EXERCISE PROMPT
For the entries below, the result should be an exact transcription of the lines from the one with "ATOM 46 N N" up to and including the one with "ATOM 69 N N", and only those.

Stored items
**********

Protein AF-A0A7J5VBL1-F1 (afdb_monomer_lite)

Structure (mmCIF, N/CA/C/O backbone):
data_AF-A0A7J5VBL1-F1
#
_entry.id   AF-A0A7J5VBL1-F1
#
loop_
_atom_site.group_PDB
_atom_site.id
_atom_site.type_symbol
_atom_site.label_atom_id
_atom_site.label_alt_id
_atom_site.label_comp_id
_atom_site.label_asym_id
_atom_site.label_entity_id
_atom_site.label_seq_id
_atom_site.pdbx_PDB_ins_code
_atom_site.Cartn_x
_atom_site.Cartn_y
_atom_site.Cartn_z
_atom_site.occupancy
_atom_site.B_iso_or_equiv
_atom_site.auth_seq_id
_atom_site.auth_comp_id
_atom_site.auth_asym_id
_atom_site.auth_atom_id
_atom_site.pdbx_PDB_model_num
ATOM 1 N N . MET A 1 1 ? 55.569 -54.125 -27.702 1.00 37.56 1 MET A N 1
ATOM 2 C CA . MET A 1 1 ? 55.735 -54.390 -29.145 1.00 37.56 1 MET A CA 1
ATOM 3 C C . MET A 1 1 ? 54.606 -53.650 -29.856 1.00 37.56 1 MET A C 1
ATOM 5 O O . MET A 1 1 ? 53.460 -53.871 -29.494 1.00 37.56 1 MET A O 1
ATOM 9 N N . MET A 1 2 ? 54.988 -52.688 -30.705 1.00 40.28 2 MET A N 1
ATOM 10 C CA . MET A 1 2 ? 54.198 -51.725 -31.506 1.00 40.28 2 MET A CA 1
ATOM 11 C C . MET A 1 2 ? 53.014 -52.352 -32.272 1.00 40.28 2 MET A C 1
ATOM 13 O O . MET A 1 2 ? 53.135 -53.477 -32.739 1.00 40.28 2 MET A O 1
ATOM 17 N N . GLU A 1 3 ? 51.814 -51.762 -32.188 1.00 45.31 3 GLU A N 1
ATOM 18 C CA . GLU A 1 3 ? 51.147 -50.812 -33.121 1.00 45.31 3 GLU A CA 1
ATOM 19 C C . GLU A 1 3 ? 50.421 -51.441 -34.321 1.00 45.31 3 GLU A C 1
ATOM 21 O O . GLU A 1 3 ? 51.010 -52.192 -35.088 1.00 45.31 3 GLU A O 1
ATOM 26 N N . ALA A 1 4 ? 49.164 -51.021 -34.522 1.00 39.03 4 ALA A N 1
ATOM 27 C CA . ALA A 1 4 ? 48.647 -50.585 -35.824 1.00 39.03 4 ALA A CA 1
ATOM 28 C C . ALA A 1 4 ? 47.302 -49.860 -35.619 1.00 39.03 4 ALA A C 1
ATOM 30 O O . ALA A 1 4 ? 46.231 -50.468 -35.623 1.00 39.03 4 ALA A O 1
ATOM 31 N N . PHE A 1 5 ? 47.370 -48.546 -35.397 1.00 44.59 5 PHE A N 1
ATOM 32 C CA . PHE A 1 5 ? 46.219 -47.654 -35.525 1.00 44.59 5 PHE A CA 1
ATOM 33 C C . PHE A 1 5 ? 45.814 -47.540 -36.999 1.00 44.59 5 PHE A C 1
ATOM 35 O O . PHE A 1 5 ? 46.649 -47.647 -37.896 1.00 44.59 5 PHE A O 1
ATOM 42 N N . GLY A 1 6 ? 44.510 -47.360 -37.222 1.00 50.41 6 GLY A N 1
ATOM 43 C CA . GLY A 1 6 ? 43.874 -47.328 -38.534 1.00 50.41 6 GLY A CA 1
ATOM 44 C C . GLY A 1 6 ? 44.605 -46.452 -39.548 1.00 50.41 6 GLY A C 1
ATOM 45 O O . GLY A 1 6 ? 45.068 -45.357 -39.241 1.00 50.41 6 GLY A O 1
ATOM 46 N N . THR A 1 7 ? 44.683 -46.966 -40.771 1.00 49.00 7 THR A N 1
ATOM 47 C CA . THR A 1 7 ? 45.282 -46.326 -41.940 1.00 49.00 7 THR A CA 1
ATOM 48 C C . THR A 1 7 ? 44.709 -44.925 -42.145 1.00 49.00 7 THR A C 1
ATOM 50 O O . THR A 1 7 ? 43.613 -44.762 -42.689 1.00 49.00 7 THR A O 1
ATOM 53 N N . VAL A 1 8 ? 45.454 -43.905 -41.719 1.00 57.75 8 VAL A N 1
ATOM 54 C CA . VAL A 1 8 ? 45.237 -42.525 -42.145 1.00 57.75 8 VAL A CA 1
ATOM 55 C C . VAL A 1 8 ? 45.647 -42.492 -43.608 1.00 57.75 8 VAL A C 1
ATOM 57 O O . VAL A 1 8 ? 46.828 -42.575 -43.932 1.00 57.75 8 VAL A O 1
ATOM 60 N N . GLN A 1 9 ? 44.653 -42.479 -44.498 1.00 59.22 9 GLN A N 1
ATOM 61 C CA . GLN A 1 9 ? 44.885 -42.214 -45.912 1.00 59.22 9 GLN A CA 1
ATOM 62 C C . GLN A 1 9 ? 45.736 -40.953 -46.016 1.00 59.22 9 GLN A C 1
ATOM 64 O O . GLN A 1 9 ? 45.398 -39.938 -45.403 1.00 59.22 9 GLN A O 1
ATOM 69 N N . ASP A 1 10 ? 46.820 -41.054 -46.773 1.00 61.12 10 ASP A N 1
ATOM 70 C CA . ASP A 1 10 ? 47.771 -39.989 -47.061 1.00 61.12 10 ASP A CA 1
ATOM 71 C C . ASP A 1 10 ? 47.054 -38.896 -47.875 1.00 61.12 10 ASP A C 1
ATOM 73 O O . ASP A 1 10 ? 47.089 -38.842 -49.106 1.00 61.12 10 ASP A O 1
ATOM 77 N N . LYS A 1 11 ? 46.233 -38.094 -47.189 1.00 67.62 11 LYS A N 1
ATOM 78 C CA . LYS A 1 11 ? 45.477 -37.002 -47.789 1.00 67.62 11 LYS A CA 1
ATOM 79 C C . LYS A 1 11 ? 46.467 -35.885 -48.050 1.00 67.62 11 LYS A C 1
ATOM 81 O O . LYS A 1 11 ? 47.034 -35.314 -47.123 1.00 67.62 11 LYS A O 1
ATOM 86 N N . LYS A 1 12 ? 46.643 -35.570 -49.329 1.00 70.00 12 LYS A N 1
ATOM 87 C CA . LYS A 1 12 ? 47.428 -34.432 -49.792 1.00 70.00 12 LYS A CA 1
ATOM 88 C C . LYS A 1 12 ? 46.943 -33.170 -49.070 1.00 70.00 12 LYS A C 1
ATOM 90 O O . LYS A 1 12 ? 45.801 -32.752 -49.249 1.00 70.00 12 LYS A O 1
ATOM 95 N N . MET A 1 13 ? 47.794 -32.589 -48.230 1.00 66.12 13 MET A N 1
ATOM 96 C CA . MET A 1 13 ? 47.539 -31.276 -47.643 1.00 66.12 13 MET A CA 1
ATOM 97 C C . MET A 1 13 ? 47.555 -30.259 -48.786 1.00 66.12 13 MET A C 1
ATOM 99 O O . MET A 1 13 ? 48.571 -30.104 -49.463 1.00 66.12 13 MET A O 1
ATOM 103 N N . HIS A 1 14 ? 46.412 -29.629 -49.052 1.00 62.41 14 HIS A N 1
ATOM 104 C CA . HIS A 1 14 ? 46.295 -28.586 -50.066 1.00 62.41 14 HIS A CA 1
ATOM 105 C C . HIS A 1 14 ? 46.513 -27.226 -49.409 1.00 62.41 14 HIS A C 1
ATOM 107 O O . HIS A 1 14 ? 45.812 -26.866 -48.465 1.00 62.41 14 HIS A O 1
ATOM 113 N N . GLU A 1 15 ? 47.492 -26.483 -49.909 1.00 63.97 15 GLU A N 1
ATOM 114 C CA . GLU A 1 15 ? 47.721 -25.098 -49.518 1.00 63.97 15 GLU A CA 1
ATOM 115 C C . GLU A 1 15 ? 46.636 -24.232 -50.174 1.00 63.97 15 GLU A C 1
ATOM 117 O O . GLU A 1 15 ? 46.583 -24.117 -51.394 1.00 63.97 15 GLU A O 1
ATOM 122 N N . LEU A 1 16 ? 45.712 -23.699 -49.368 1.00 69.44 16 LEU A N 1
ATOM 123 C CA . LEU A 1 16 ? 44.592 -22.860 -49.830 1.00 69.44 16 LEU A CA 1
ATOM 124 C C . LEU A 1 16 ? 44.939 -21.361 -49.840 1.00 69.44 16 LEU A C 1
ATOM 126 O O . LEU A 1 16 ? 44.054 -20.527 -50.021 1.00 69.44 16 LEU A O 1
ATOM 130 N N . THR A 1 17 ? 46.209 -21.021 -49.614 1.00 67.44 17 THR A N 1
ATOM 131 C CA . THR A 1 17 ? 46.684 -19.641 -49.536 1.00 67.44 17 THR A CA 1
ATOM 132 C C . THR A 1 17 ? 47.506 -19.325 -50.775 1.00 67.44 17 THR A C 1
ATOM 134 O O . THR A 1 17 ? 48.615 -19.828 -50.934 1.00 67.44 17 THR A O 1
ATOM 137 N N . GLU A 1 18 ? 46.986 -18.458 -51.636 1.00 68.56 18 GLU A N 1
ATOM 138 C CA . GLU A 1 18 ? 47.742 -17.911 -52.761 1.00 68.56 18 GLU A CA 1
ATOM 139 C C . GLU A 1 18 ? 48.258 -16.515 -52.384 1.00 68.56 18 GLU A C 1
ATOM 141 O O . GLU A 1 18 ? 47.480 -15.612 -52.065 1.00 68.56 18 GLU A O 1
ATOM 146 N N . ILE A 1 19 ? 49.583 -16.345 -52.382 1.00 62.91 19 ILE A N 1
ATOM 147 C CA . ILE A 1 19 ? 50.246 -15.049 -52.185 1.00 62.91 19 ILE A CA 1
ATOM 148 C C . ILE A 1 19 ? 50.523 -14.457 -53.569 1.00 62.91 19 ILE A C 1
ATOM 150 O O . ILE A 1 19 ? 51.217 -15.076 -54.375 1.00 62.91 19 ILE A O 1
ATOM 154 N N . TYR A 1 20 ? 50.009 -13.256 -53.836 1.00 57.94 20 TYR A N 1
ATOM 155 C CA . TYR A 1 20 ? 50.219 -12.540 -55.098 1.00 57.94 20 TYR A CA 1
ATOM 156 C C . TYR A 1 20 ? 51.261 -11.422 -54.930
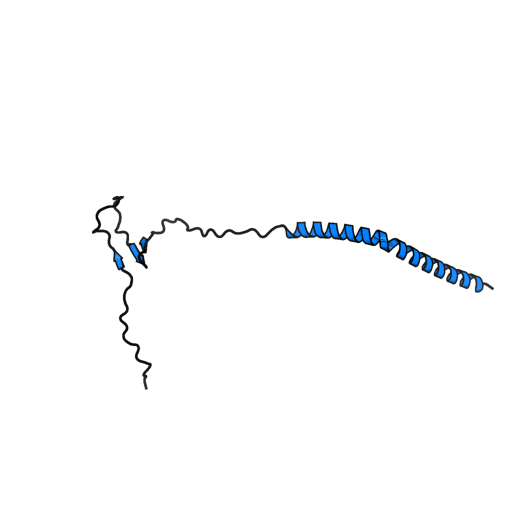 1.00 57.94 20 TYR A C 1
ATOM 158 O O . TYR A 1 20 ? 51.264 -10.725 -53.916 1.00 57.94 20 TYR A O 1
ATOM 166 N N . ASP A 1 21 ? 52.124 -11.233 -55.936 1.00 51.84 21 ASP A N 1
ATOM 167 C CA . ASP A 1 21 ? 53.053 -10.095 -56.040 1.00 51.84 21 ASP A CA 1
ATOM 168 C C . ASP A 1 21 ? 52.627 -9.219 -57.233 1.00 51.84 21 ASP A C 1
ATOM 170 O O . ASP A 1 21 ? 52.584 -9.672 -58.381 1.00 51.84 21 ASP A O 1
ATOM 174 N N . GLU A 1 22 ? 52.259 -7.963 -56.977 1.00 56.16 22 GLU A N 1
ATOM 175 C CA . GLU A 1 22 ? 51.576 -7.071 -57.929 1.00 56.16 22 GLU A CA 1
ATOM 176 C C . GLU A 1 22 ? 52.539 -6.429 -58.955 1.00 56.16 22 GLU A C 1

**********

REPLY TO THE EXERCISE
ATOM 46 N N . THR A 1 7 ? 44.683 -46.966 -40.771 1.00 49.00 7 THR A N 1
ATOM 47 C CA . THR A 1 7 ? 45.282 -46.326 -41.940 1.00 49.00 7 THR A CA 1
ATOM 48 C C . THR A 1 7 ? 44.709 -44.925 -42.145 1.00 49.00 7 THR A C 1
ATOM 50 O O . THR A 1 7 ? 43.613 -44.762 -42.689 1.00 49.00 7 THR A O 1
ATOM 53 N N . VAL A 1 8 ? 45.454 -43.905 -41.719 1.00 57.75 8 VAL A N 1
ATOM 54 C CA . VAL A 1 8 ? 45.237 -42.525 -42.145 1.00 57.75 8 VAL A CA 1
ATOM 55 C C . VAL A 1 8 ? 45.647 -42.492 -43.608 1.00 57.75 8 VAL A C 1
ATOM 57 O O . VAL A 1 8 ? 46.828 -42.575 -43.932 1.00 57.75 8 VAL A O 1
ATOM 60 N N . GLN A 1 9 ? 44.653 -42.479 -44.498 1.00 59.22 9 GLN A N 1
ATOM 61 C CA . GLN A 1 9 ? 44.885 -42.214 -45.912 1.00 59.22 9 GLN A CA 1
ATOM 62 C C . GLN A 1 9 ? 45.736 -40.953 -46.016 1.00 59.22 9 GLN A C 1
ATOM 64 O O . GLN A 1 9 ? 45.398 -39.938 -45.403 1.00 59.22 9 GLN A O 1
ATOM 69 N N . ASP A 1 10 ? 46.820 -41.054 -46.773 1.00 61.12 10 ASP A N 1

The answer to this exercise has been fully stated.